[Opening Recorded information section]

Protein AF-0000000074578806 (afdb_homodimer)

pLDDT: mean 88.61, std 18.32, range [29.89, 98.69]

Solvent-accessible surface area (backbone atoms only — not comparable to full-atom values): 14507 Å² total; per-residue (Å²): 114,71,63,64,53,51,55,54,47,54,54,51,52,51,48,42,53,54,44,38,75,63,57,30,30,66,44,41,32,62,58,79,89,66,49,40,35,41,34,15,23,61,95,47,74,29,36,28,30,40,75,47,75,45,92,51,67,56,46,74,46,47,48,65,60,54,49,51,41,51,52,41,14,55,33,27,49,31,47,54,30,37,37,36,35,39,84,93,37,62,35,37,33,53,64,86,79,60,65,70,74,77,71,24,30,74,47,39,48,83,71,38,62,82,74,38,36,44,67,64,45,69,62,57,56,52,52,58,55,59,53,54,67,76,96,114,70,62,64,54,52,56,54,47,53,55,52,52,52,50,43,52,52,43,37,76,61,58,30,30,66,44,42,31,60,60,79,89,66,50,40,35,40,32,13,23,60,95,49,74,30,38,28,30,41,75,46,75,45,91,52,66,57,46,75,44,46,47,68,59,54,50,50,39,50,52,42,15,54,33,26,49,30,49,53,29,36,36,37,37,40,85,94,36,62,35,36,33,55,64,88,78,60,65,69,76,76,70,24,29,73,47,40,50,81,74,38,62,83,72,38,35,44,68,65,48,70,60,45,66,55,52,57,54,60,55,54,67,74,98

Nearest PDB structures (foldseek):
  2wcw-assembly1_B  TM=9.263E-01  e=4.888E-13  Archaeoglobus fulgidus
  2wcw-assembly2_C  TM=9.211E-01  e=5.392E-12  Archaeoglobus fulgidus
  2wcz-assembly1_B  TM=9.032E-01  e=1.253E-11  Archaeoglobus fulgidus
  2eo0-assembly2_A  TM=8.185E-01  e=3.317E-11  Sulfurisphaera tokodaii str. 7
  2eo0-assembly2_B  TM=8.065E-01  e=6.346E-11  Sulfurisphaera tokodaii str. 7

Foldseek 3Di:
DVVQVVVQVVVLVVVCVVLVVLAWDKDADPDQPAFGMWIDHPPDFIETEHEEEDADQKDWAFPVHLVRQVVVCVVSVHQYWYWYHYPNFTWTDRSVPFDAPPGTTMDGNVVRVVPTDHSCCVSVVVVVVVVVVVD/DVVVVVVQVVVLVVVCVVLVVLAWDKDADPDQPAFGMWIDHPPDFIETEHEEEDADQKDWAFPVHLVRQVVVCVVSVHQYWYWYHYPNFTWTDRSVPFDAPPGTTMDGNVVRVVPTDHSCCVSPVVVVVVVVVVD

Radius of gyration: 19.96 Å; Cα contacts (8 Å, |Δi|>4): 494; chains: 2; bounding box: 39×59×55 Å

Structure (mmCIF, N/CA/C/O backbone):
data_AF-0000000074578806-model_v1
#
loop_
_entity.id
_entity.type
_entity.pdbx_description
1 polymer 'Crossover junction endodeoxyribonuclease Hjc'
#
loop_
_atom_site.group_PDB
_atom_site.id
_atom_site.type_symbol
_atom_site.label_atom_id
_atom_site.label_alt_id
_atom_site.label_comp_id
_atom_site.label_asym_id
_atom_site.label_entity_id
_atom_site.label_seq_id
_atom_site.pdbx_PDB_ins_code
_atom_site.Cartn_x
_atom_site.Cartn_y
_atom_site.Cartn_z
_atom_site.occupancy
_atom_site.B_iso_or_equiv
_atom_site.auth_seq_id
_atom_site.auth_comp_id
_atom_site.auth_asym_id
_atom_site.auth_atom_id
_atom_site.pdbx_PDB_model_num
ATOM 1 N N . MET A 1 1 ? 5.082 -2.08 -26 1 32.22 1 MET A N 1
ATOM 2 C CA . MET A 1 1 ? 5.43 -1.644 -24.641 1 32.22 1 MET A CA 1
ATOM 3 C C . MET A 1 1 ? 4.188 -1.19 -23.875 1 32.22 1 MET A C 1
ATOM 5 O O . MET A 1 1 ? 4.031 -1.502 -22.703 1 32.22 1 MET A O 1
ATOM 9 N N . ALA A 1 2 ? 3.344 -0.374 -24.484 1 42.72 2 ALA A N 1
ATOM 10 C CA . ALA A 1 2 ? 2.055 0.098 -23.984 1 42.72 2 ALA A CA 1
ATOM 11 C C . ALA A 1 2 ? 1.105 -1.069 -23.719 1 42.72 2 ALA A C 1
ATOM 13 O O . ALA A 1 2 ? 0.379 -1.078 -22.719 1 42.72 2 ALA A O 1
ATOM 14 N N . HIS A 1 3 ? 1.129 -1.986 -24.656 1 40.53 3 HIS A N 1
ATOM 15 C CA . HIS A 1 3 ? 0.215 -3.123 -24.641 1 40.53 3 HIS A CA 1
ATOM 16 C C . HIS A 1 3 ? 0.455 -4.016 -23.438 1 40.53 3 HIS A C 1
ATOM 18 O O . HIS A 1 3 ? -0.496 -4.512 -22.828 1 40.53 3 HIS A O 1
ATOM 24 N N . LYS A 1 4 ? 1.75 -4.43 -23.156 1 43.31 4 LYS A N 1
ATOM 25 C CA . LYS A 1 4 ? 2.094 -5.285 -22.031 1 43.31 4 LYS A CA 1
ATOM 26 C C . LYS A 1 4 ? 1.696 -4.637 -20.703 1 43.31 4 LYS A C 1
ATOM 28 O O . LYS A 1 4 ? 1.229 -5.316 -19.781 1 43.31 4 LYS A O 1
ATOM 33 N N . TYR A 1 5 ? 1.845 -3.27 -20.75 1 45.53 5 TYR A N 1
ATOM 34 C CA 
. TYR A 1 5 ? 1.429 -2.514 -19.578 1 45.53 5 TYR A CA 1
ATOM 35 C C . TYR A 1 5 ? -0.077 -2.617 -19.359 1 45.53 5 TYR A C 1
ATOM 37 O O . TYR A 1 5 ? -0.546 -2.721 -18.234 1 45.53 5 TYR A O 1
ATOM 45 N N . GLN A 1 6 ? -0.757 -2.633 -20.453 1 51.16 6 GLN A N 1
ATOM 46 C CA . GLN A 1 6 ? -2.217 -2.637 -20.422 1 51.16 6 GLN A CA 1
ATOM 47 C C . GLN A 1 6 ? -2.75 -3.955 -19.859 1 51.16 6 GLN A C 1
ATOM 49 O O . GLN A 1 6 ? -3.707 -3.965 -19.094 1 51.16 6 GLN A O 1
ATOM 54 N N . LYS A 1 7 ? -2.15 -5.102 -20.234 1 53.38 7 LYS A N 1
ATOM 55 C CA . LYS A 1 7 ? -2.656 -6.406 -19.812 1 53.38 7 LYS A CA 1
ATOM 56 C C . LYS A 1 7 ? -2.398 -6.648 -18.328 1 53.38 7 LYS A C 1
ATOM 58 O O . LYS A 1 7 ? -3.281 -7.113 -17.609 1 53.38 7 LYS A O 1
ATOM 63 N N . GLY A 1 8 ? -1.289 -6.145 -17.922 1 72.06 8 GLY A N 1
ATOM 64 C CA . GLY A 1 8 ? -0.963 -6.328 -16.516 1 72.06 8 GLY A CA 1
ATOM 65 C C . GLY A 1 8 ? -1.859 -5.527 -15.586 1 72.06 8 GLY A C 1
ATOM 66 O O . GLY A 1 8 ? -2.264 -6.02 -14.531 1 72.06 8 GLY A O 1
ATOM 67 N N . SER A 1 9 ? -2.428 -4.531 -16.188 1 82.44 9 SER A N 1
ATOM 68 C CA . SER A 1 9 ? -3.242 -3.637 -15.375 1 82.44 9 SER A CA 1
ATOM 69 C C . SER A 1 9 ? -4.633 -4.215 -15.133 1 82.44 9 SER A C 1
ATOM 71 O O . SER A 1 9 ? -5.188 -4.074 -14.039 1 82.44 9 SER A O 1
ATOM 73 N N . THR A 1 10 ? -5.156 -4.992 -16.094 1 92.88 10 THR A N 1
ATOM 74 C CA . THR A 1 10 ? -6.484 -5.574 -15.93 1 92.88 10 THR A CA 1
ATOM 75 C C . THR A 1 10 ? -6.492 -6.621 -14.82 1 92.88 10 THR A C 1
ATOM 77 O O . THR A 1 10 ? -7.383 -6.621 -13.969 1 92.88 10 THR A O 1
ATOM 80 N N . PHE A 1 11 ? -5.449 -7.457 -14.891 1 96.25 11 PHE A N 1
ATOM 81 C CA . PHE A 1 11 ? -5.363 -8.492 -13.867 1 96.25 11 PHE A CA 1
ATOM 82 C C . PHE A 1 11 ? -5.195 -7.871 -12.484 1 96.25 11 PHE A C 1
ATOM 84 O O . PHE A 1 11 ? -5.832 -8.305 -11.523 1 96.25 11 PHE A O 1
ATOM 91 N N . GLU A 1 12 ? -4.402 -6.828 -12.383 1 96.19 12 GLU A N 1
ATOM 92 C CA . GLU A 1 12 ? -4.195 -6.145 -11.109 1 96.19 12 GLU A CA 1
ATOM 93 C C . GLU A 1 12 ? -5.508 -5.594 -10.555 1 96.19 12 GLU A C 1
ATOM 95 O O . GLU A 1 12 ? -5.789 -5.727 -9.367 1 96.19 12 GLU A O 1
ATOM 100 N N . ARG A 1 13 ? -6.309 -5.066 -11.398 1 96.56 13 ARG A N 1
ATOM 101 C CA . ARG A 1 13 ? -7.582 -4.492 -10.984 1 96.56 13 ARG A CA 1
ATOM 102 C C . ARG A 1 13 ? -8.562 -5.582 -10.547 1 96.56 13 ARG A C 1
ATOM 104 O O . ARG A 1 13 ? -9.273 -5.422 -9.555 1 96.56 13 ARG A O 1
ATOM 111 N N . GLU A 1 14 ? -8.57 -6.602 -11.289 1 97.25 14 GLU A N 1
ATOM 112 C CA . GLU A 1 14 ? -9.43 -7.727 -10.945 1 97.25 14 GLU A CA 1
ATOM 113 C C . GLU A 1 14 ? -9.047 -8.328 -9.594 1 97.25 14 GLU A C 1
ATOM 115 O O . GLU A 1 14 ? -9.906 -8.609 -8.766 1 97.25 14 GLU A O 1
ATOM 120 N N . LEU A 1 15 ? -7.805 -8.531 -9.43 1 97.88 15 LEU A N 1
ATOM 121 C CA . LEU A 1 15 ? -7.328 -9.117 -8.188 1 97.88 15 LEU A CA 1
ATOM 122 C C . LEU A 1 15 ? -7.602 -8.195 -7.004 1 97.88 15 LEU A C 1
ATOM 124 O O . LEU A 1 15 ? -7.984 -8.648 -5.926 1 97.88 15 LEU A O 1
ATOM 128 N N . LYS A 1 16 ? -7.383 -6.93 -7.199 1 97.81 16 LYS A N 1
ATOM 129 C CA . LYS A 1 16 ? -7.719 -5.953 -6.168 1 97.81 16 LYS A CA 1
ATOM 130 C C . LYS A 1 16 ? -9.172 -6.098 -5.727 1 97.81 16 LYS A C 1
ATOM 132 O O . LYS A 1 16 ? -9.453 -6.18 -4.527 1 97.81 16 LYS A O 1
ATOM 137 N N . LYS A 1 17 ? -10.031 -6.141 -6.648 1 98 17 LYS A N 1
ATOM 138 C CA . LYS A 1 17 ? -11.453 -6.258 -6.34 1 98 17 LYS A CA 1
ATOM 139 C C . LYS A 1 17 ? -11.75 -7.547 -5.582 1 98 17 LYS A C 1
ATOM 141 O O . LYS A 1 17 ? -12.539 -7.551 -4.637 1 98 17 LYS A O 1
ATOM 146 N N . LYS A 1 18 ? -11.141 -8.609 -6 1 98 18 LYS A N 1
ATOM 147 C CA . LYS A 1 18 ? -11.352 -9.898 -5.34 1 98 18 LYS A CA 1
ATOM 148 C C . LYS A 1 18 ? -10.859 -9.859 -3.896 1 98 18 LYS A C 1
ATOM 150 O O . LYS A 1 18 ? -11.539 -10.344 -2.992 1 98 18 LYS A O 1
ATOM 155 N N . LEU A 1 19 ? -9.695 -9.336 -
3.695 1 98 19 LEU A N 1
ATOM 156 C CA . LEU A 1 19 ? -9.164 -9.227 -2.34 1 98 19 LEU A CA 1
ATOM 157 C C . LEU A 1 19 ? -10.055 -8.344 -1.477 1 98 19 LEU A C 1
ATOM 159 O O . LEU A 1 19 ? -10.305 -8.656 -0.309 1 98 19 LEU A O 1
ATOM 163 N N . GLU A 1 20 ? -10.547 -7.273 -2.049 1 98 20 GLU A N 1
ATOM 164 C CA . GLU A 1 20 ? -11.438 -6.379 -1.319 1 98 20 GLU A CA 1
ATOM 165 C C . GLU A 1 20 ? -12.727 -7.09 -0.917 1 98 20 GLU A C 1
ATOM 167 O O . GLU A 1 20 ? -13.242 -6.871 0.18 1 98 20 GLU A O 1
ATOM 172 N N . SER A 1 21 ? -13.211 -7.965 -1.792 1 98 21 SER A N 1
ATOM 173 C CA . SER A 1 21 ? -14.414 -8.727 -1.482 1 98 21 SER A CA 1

[Closing Recorded information section]
[Opening Recorded information section]

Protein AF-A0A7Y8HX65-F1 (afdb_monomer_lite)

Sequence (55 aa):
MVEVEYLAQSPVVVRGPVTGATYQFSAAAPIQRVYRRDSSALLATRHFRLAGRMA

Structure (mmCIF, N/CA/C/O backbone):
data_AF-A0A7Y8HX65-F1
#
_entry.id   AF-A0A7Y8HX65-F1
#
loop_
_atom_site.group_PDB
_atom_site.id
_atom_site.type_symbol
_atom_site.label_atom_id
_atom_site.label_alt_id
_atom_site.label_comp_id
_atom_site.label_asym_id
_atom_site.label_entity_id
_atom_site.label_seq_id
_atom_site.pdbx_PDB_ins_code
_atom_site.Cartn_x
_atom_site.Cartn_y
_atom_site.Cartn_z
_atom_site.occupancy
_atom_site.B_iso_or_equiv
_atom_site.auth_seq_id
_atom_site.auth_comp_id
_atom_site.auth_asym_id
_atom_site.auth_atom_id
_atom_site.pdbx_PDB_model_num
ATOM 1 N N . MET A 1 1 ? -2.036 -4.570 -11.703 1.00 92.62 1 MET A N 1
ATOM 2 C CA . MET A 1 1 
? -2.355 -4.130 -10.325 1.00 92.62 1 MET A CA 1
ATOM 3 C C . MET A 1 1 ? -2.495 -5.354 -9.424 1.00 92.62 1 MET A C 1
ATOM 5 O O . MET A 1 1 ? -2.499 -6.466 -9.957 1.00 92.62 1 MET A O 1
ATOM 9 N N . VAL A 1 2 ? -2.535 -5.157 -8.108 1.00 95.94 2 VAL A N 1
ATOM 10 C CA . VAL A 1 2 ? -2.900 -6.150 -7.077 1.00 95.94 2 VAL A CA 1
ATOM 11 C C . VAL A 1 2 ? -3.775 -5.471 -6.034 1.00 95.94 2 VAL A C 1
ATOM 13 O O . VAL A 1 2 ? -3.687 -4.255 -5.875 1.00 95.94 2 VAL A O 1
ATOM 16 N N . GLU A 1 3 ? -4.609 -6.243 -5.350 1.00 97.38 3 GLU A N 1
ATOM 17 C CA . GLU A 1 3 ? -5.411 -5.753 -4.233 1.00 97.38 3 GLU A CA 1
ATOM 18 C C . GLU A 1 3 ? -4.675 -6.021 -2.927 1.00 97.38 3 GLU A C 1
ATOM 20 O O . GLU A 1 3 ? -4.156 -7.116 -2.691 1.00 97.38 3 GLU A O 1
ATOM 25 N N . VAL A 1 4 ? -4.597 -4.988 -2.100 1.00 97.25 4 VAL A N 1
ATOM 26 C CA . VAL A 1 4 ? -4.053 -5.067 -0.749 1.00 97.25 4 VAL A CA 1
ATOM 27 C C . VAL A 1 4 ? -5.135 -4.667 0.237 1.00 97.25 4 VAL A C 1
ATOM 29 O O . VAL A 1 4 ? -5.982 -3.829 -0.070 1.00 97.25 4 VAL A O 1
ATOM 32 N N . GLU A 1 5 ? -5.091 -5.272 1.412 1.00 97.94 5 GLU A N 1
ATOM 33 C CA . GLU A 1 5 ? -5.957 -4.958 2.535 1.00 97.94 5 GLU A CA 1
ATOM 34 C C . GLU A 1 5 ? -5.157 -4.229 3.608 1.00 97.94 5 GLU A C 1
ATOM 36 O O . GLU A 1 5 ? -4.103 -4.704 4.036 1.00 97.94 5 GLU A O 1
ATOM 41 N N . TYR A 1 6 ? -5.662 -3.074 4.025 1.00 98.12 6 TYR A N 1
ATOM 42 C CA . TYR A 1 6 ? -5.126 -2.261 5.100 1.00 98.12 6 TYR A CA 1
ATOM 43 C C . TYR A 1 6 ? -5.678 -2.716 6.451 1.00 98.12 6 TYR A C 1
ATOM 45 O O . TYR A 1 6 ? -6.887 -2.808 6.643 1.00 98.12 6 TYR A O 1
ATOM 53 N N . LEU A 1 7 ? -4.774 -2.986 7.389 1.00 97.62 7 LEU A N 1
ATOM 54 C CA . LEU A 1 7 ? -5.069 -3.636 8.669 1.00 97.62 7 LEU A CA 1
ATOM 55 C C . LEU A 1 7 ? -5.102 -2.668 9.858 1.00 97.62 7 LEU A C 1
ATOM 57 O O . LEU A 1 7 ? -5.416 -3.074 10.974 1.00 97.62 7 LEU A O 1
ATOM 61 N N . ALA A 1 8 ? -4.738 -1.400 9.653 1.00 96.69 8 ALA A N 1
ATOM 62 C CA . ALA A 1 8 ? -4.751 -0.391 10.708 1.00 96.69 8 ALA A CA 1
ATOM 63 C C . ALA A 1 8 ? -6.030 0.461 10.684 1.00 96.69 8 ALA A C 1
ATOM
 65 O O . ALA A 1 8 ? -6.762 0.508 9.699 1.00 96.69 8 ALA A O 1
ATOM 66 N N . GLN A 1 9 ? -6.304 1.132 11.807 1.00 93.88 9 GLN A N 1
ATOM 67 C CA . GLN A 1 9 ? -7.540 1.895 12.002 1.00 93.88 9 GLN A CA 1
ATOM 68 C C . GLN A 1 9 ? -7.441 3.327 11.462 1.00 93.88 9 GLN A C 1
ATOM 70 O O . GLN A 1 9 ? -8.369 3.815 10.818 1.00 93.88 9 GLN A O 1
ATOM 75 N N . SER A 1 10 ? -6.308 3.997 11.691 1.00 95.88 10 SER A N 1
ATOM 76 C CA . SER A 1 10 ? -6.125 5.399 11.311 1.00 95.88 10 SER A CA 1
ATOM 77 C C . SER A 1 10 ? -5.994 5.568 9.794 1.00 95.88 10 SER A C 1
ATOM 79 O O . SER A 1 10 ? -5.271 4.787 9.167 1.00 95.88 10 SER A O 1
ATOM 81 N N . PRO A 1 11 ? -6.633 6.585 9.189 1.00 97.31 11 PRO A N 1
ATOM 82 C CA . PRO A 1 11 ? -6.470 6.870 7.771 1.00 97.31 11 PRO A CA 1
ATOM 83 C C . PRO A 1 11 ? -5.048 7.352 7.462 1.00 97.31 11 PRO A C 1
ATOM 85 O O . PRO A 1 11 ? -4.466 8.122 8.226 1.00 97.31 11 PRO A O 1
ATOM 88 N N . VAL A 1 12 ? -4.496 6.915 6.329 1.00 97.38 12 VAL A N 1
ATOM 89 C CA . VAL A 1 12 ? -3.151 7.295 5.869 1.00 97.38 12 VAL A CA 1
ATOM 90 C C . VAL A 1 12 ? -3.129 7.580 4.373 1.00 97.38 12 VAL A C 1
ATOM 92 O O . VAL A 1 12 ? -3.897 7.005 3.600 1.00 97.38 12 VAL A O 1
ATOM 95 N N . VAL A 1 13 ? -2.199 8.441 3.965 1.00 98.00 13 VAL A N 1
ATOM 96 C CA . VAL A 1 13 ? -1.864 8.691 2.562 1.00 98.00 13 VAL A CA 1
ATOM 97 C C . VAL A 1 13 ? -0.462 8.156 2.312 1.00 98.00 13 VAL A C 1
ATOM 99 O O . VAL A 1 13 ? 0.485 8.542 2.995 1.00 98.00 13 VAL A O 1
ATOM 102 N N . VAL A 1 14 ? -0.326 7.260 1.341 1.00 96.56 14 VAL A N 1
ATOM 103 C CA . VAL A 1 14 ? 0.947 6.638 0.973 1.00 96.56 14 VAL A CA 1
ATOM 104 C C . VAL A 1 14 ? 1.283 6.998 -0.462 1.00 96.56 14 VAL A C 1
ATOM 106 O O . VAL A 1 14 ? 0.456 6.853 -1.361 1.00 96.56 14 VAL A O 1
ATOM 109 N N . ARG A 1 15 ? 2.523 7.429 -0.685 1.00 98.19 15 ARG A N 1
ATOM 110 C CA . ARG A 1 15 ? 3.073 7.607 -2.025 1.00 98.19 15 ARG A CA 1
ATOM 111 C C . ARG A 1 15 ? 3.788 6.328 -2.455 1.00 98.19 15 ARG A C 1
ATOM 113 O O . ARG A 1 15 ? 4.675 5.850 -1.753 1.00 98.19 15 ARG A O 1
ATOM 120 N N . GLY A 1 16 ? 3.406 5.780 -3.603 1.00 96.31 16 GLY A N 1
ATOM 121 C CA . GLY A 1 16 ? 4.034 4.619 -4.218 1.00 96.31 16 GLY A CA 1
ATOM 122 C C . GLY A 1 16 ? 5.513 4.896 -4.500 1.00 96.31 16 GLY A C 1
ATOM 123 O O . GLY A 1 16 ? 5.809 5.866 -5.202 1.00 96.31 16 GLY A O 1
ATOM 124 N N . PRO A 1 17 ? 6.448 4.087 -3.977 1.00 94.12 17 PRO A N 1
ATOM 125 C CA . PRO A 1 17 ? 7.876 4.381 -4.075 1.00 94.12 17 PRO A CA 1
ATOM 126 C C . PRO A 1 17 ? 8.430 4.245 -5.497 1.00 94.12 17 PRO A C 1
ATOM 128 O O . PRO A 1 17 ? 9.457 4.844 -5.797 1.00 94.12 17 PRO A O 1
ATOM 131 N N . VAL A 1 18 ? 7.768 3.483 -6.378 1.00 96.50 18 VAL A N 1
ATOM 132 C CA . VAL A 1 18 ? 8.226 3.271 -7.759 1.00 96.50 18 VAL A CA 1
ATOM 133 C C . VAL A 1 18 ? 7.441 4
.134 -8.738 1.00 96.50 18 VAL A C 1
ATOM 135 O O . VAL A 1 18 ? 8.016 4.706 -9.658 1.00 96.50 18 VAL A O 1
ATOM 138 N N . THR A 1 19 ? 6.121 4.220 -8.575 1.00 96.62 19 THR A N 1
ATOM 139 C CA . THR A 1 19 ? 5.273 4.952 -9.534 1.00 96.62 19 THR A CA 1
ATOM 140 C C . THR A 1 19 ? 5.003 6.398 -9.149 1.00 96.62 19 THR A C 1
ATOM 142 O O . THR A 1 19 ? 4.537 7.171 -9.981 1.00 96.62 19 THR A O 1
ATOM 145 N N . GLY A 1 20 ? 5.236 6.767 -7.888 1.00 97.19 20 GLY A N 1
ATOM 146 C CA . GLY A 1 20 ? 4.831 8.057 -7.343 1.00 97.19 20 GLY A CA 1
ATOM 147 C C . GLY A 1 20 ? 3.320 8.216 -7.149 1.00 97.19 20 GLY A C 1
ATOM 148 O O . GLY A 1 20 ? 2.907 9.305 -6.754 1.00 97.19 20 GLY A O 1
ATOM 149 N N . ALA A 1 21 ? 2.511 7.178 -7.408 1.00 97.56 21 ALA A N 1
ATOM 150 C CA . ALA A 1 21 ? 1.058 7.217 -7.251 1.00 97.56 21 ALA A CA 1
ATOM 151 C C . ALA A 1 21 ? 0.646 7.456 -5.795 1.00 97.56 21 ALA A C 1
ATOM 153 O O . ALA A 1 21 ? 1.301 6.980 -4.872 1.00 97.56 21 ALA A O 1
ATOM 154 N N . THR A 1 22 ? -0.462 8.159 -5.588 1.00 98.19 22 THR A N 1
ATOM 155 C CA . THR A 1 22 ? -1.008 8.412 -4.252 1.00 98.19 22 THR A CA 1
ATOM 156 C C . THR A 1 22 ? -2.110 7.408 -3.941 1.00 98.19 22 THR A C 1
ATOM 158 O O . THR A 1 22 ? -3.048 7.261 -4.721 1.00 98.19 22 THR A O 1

[Closing Recorded information section]

### To do
Would you please repeat exactly the lines above, starting at the line with "ATOM 81 C CA" and stopping at the line with "ATOM 139 C C .", both included?

### Response to the task
ATOM 81 C CA . PHE A 1 11 ? -5.363 -8.492 -13.867 1 96.25 11 PHE A CA 1
ATOM 82 C C . PHE A 1 11 ? -5.195 -7.871 -12.484 1 96.25 11 PHE A C 1
ATOM 84 O O . PHE A 1 11 ? -5.832 -8.305 -11.523 1 96.25 11 PHE A O 1
ATOM 91 N N . GLU A 1 12 ? -4.402 -6.828 -12.383 1 96.19 12 GLU A N 1
ATOM 92 C CA . GLU A 1 12 ? -4.195 -6.145 -11.109 1 96.19 12 GLU A CA 1
ATOM 93 C C . GLU A 1 12 ? -5.508 -5.594 -10.555 1 96.19 12 GLU A C 1
ATOM 95 O O . GLU A 1 12 ? -5.789 -5.727 -9.367 1 96.19 12 GLU A O 1
ATOM 100 N N . ARG A 1 13 ? -6.309 -5.066 -11.398 1 96.56 13 ARG A N 1
ATOM 101 C CA . ARG A 1 13 ? -7.582 -4.492 -10.984 1 96.56 13 ARG A CA 1
ATOM 102 C C . ARG A 1 13 ? -8.562 -5.582 -10.547 1 96.56 13 ARG A C 1
ATOM 104 O O . ARG A 1 13 ? -9.273 -5.422 -9.555 1 96.56 13 ARG A O 1
ATOM 111 N N . GLU A 1 14 ? -8.57 -6.602 -11.289 1 97.25 14 GLU A N 1
ATOM 112 C CA . GLU A 1 14 ? -9.43 -7.727 -10.945 1 97.25 14 GLU A CA 1
ATOM 113 C C . GLU A 1 14 ? -9.047 -8.328 -9.594 1 97.25 14 GLU A C 1
ATOM 115 O O . GLU A 1 14 ? -9.906 -8.609 -8.766 1 97.25 14 GLU A O 1
ATOM 120 N N . LEU A 1 15 ? -7.805 -8.531 -9.43 1 97.88 15 LEU A N 1
ATOM 121 C CA . LEU A 1 15 ? -7.328 -9.117 -8.188 1 97.88 15 LEU A CA 1
ATOM 122 C C . LEU A 1 15 ? -7.602 -8.195 -7.004 1 97.88 15 LEU A C 1
ATOM 124 O O . LEU A 1 15 ? -7.984 -8.648 -5.926 1 97.88 15 LEU A O 1
ATOM 128 N N . LYS A 1 16 ? -7.383 -6.93 -7.199 1 97.81 16 LYS A N 1
ATOM 129 C CA . LYS A 1 16 ? -7.719 -5.953 -6.168 1 97.81 16 LYS A CA 1
ATOM 130 C C . LYS A 1 16 ? -9.172 -6.098 -5.727 1 97.81 16 LYS A C 1
ATOM 132 O O . LYS A 1 16 ? -9.453 -6.18 -4.527 1 97.81 16 LYS A O 1
ATOM 137 N N . LYS A 1 17 ? -10.031 -6.141 -6.648 1 98 17 LYS A N 1
ATOM 138 C CA . LYS A 1 17 ? -11.453 -6.258 -6.34 1 98 17 LYS A CA 1
ATOM 139 C C . LYS A 1 17 ? -11.75 -7.547 -5.582 1 98 17 LYS A C 1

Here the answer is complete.